Category: EDGE

  • BANGKOK – Vietnam’s economic growth will halve if sharply higher U.S. tariffs are implemented, an expert warned, highlighting the precarious situation for Southeast Asian countries despite a surprise 90-day reprieve from President Donald Trump’s tariff sledgehammer.

    Southeast Asian nations face some of the highest tariffs threatened by Trump, which would burden even the region’s relatively wealthier countries such as Malaysia and Thailand. With limited options, many are offering concessions to the U.S. and avoiding retaliatory measures.

    Vietnam, which sends about 30% of its exports to the U.S., is in a “precarious position,” said Nguyen Khac Giang, former head of political research at the Hanoi-based Vietnam Institute for Economic and Policy Research.

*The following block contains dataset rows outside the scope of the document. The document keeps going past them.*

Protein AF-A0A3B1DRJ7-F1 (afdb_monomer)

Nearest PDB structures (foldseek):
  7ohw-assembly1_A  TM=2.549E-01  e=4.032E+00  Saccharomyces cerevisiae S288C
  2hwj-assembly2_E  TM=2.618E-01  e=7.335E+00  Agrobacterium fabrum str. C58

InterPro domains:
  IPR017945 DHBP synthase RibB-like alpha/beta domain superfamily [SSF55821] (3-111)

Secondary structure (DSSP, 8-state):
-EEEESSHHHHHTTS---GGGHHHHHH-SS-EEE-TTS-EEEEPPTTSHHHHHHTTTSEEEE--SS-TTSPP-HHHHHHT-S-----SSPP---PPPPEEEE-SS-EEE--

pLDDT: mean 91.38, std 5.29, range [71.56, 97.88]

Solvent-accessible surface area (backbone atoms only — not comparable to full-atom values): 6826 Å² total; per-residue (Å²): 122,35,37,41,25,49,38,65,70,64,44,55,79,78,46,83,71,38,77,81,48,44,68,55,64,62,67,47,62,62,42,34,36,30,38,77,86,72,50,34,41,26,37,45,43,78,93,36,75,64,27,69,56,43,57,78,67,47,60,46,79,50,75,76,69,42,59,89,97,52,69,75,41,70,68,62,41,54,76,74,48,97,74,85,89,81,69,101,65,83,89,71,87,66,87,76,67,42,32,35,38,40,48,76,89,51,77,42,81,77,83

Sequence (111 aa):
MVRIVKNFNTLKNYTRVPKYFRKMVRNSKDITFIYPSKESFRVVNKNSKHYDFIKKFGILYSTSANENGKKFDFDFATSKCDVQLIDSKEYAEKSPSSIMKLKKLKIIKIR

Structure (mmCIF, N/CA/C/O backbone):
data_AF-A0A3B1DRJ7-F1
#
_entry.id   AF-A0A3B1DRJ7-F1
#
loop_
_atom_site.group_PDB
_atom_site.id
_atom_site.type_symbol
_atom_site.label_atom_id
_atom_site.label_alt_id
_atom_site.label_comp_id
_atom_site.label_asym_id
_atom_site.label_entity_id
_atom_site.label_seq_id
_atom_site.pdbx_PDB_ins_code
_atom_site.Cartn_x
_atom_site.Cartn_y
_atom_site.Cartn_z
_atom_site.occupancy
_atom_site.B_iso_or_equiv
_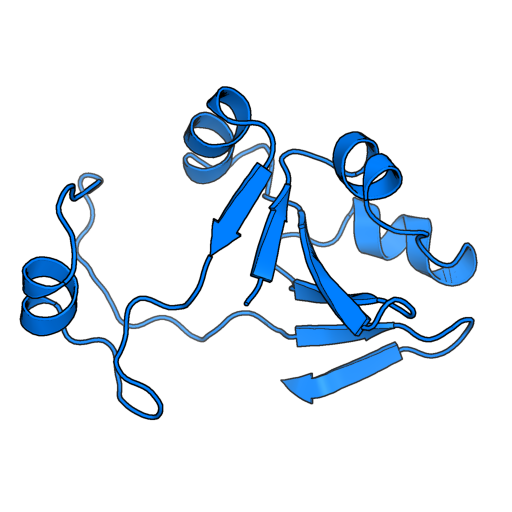atom_site.auth_seq_id
_atom_site.auth_comp_id
_atom_site.auth_asym_id
_atom_site.auth_atom_id
_atom_site.pdbx_PDB_model_num
ATOM 1 N N . MET A 1 1 ? 1.395 -10.080 1.963 1.00 86.50 1 MET A N 1
ATOM 2 C CA . MET A 1 1 ? 1.206 -9.324 0.705 1.00 86.50 1 MET A CA 1
ATOM 3 C C . MET A 1 1 ? 0.347 -8.093 0.971 1.00 86.50 1 MET A C 1
ATOM 5 O O . MET A 1 1 ? -0.513 -8.167 1.847 1.00 86.50 1 MET A O 1
ATOM 9 N N . VAL A 1 2 ? 0.581 -6.978 0.271 1.00 94.06 2 VAL A N 1
ATOM 10 C CA . VAL A 1 2 ? -0.169 -5.723 0.465 1.00 94.06 2 VAL A CA 1
ATOM 11 C C . VAL A 1 2 ? -1.256 -5.599 -0.591 1.00 94.06 2 VAL A C 1
ATOM 13 O O . VAL A 1 2 ? -0.993 -5.841 -1.762 1.00 94.06 2 VAL A O 1
ATOM 16 N N . ARG A 1 3 ? -2.465 -5.194 -0.198 1.00 95.88 3 ARG A N 1
ATOM 17 C CA . ARG A 1 3 ? -3.524 -4.815 -1.139 1.00 95.88 3 ARG A CA 1
ATOM 18 C C . ARG A 1 3 ? -3.512 -3.308 -1.374 1.00 95.88 3 ARG A C 1
ATOM 20 O O . ARG A 1 3 ? -3.600 -2.513 -0.439 1.00 95.88 3 ARG A O 1
ATOM 27 N N . ILE A 1 4 ? -3.406 -2.902 -2.626 1.00 95.25 4 ILE A N 1
ATOM 28 C CA . ILE A 1 4 ? -3.387 -1.507 -3.045 1.00 95.25 4 ILE A CA 1
ATOM 29 C C . ILE A 1 4 ? -4.778 -1.119 -3.528 1.00 95.25 4 ILE A C 1
ATOM 31 O O . ILE A 1 4 ? -5.333 -1.764 -4.411 1.00 95.25 4 ILE A O 1
ATOM 35 N N . VAL A 1 5 ? -5.336 -0.055 -2.953 1.00 94.56 5 VAL A N 1
ATOM 36 C CA . VAL A 1 5 ? -6.679 0.439 -3.277 1.00 94.56 5 VAL A CA 1
ATOM 37 C C . VAL A 1 5 ? -6.636 1.892 -3.724 1.00 94.56 5 VAL A C 1
ATOM 39 O O . VAL A 1 5 ? -5.873 2.707 -3.198 1.00 94.56 5 VAL A O 1
ATOM 42 N N . LYS A 1 6 ? -7.515 2.241 -4.669 1.00 92.31 6 LYS A N 1
ATOM 43 C CA . LYS A 1 6 ? -7.566 3.595 -5.236 1.00 92.31 6 LYS A CA 1
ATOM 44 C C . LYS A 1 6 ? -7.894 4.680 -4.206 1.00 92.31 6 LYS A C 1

    If the threatened 46% tariff on Vietnamese exports is enacted, annual economic growth would drop to 3%-4% from about 8%, he told an online panel organized by the ISEAS – Yusof Ishak Institute in Singapore.

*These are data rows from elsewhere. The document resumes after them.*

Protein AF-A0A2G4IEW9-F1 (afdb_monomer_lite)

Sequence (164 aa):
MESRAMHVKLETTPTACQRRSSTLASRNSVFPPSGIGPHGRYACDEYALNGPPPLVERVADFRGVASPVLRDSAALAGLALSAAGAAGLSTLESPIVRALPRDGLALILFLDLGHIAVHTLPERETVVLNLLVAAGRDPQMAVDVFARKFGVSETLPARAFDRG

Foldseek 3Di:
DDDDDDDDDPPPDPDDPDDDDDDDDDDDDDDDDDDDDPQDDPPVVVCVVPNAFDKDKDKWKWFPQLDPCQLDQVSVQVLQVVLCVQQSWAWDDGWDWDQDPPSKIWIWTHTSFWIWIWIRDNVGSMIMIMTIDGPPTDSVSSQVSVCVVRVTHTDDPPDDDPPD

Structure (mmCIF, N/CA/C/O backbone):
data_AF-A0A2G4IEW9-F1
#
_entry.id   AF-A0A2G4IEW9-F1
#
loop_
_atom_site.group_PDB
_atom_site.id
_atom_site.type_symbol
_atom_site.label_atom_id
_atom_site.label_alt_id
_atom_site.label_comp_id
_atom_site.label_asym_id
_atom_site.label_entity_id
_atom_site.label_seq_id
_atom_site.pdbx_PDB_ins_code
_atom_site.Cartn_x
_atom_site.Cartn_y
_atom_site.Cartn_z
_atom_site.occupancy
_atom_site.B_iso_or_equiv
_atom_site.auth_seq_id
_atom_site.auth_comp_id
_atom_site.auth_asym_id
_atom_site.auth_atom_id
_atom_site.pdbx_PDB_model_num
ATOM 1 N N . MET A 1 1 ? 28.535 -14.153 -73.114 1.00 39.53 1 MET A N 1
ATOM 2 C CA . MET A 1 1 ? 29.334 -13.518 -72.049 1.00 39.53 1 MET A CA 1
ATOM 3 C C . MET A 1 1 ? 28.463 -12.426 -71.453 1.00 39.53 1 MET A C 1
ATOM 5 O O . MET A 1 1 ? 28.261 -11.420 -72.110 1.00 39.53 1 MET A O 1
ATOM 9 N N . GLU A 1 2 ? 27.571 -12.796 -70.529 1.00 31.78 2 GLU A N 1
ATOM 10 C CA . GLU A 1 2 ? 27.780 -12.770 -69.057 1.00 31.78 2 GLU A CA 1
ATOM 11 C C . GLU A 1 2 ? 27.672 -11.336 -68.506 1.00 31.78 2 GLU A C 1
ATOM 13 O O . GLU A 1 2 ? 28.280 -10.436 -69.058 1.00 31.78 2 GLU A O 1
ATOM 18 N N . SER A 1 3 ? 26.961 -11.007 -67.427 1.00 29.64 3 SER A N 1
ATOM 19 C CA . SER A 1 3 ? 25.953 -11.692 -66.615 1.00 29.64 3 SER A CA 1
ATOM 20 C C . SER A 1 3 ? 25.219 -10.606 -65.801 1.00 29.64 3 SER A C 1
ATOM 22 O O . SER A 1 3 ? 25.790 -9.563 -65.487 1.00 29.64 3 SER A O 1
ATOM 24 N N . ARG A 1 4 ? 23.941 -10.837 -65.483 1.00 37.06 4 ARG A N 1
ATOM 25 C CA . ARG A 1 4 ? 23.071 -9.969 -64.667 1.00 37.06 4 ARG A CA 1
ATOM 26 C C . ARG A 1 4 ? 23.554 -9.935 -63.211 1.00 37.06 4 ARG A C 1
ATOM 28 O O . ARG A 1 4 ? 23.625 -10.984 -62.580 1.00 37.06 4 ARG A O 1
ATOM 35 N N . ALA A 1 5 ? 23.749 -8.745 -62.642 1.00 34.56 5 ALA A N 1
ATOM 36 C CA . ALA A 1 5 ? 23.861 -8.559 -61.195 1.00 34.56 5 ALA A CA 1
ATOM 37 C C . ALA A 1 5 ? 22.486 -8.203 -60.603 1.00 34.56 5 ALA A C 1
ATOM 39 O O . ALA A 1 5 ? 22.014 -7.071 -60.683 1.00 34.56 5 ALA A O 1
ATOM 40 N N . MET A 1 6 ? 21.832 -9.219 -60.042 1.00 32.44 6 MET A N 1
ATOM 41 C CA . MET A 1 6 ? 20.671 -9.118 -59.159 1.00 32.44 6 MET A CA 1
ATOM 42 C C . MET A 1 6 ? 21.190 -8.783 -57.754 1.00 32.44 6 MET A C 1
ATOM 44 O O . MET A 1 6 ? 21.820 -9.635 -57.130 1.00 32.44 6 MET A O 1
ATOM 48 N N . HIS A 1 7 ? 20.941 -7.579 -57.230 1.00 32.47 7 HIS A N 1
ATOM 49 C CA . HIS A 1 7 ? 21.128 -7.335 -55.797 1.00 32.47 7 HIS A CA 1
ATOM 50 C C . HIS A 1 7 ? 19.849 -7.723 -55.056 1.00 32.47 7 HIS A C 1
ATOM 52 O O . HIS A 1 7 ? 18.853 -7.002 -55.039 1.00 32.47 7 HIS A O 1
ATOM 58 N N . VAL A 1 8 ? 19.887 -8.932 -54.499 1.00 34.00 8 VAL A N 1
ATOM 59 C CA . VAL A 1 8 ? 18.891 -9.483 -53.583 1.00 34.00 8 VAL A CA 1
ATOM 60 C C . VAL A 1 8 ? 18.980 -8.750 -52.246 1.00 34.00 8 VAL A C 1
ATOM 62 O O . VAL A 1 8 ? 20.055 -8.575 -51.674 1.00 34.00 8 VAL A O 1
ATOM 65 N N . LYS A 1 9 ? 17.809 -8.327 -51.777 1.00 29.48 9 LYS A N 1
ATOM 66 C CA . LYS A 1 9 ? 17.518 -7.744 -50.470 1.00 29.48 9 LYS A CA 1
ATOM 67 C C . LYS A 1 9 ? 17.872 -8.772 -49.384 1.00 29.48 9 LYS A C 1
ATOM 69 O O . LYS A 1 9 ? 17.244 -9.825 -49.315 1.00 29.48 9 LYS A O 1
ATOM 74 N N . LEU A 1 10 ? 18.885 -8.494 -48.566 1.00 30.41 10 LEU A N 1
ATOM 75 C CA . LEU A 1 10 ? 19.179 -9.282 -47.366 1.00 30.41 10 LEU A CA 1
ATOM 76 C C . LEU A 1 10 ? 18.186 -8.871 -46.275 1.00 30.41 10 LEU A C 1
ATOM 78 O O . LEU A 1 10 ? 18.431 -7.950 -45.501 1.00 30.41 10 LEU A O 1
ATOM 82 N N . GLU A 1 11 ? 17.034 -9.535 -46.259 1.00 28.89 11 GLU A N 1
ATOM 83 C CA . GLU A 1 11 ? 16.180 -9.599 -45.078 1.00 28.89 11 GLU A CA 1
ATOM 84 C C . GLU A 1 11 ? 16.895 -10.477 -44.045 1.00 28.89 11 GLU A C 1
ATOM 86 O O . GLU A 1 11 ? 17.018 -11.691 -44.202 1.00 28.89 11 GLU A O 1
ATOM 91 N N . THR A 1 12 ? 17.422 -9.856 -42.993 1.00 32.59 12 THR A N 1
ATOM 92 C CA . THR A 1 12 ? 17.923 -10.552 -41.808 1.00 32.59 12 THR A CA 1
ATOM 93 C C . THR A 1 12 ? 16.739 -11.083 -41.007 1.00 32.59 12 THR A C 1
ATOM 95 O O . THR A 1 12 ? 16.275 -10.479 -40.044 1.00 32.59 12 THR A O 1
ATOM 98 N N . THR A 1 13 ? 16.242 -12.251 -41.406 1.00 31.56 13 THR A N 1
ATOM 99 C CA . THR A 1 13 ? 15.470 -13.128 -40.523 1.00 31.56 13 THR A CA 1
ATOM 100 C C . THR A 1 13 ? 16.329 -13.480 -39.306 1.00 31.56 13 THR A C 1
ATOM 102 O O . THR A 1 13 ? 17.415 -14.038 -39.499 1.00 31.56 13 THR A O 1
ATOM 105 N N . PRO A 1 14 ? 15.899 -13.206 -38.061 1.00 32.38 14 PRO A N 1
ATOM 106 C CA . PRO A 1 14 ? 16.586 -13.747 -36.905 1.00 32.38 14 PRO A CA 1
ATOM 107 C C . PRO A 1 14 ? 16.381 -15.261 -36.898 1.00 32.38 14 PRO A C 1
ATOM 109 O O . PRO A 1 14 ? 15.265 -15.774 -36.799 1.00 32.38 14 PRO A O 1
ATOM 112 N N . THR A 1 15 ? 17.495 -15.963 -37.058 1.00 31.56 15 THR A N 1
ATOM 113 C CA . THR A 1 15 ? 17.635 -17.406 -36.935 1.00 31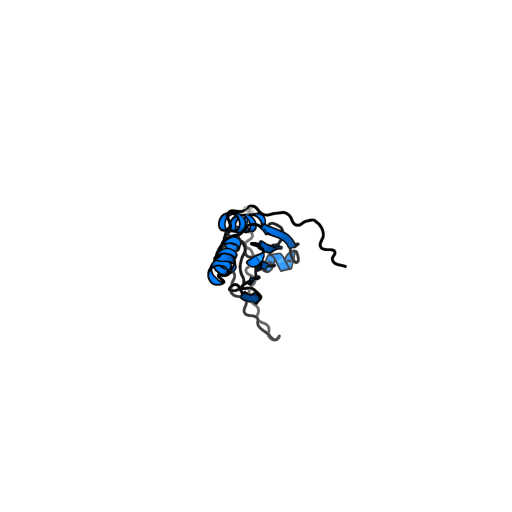.56 15 THR A CA 1
ATOM 114 C C . THR A 1 15 ? 16.960 -17.878 -35.652 1.00 31.56 15 THR A C 1
ATOM 116 O O . THR A 1 15 ? 17.414 -17.582 -34.547 1.00 31.56 15 THR A O 1
ATOM 119 N N . ALA A 1 16 ? 15.868 -18.626 -35.810 1.00 33.81 16 ALA A N 1
ATOM 120 C CA . ALA A 1 16 ? 15.265 -19.401 -34.742 1.00 33.81 16 ALA A CA 1
ATOM 121 C C . ALA A 1 16 ? 16.356 -20.274 -34.102 1.00 33.81 16 ALA A C 1
ATOM 123 O O . ALA A 1 16 ? 16.945 -21.129 -34.766 1.00 33.81 16 ALA A O 1
ATOM 124 N N . CYS A 1 17 ? 16.648 -20.033 -32.821 1.00 32.09 17 CYS A N 1
ATOM 125 C CA . CYS A 1 17 ? 17.578 -20.848 -32.049 1.00 32.09 17 CYS A CA 1
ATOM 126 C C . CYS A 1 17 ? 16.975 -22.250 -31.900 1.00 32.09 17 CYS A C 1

    “Half of our textiles and footwear is exported to the U.S.,” he said. A big rise in tariffs, Giang said, “could mean the mass layoff of millions of Vietnamese workers.”

    “For Vietnam that would be very devastating because we are still in the period of development when we have to depend a lot on labor intensive manufacturing,” he said. “It could be very bad, not only for Vietnam’s economic development but also for stability.”

    Trump on Wednesday announced a 90-day pause on higher tariffs for many countries hours after they were supposed to go into effect. At the same he raised tariffs on China to 145% after Beijing hiked its retaliatory tariffs against the U.S. to 84%.

    U.S. President Donald Trump is handed a Vietnamese flag as he is greeted by students at the Office of Government Hall in Hanoi, Vietnam, Feb. 27, 2019.
    U.S. President Donald Trump is handed a Vietnamese flag as he is greeted by students at the Office of Government Hall in Hanoi, Vietnam, Feb. 27, 2019.
    (Leah Millis/Reuters)

    Trump’s tariff shock therapy is purportedly aimed at encouraging a revival of American manufacturing, which fell as a share of the economy and employment over several decades of global free trade and competition from production in lower-cost countries.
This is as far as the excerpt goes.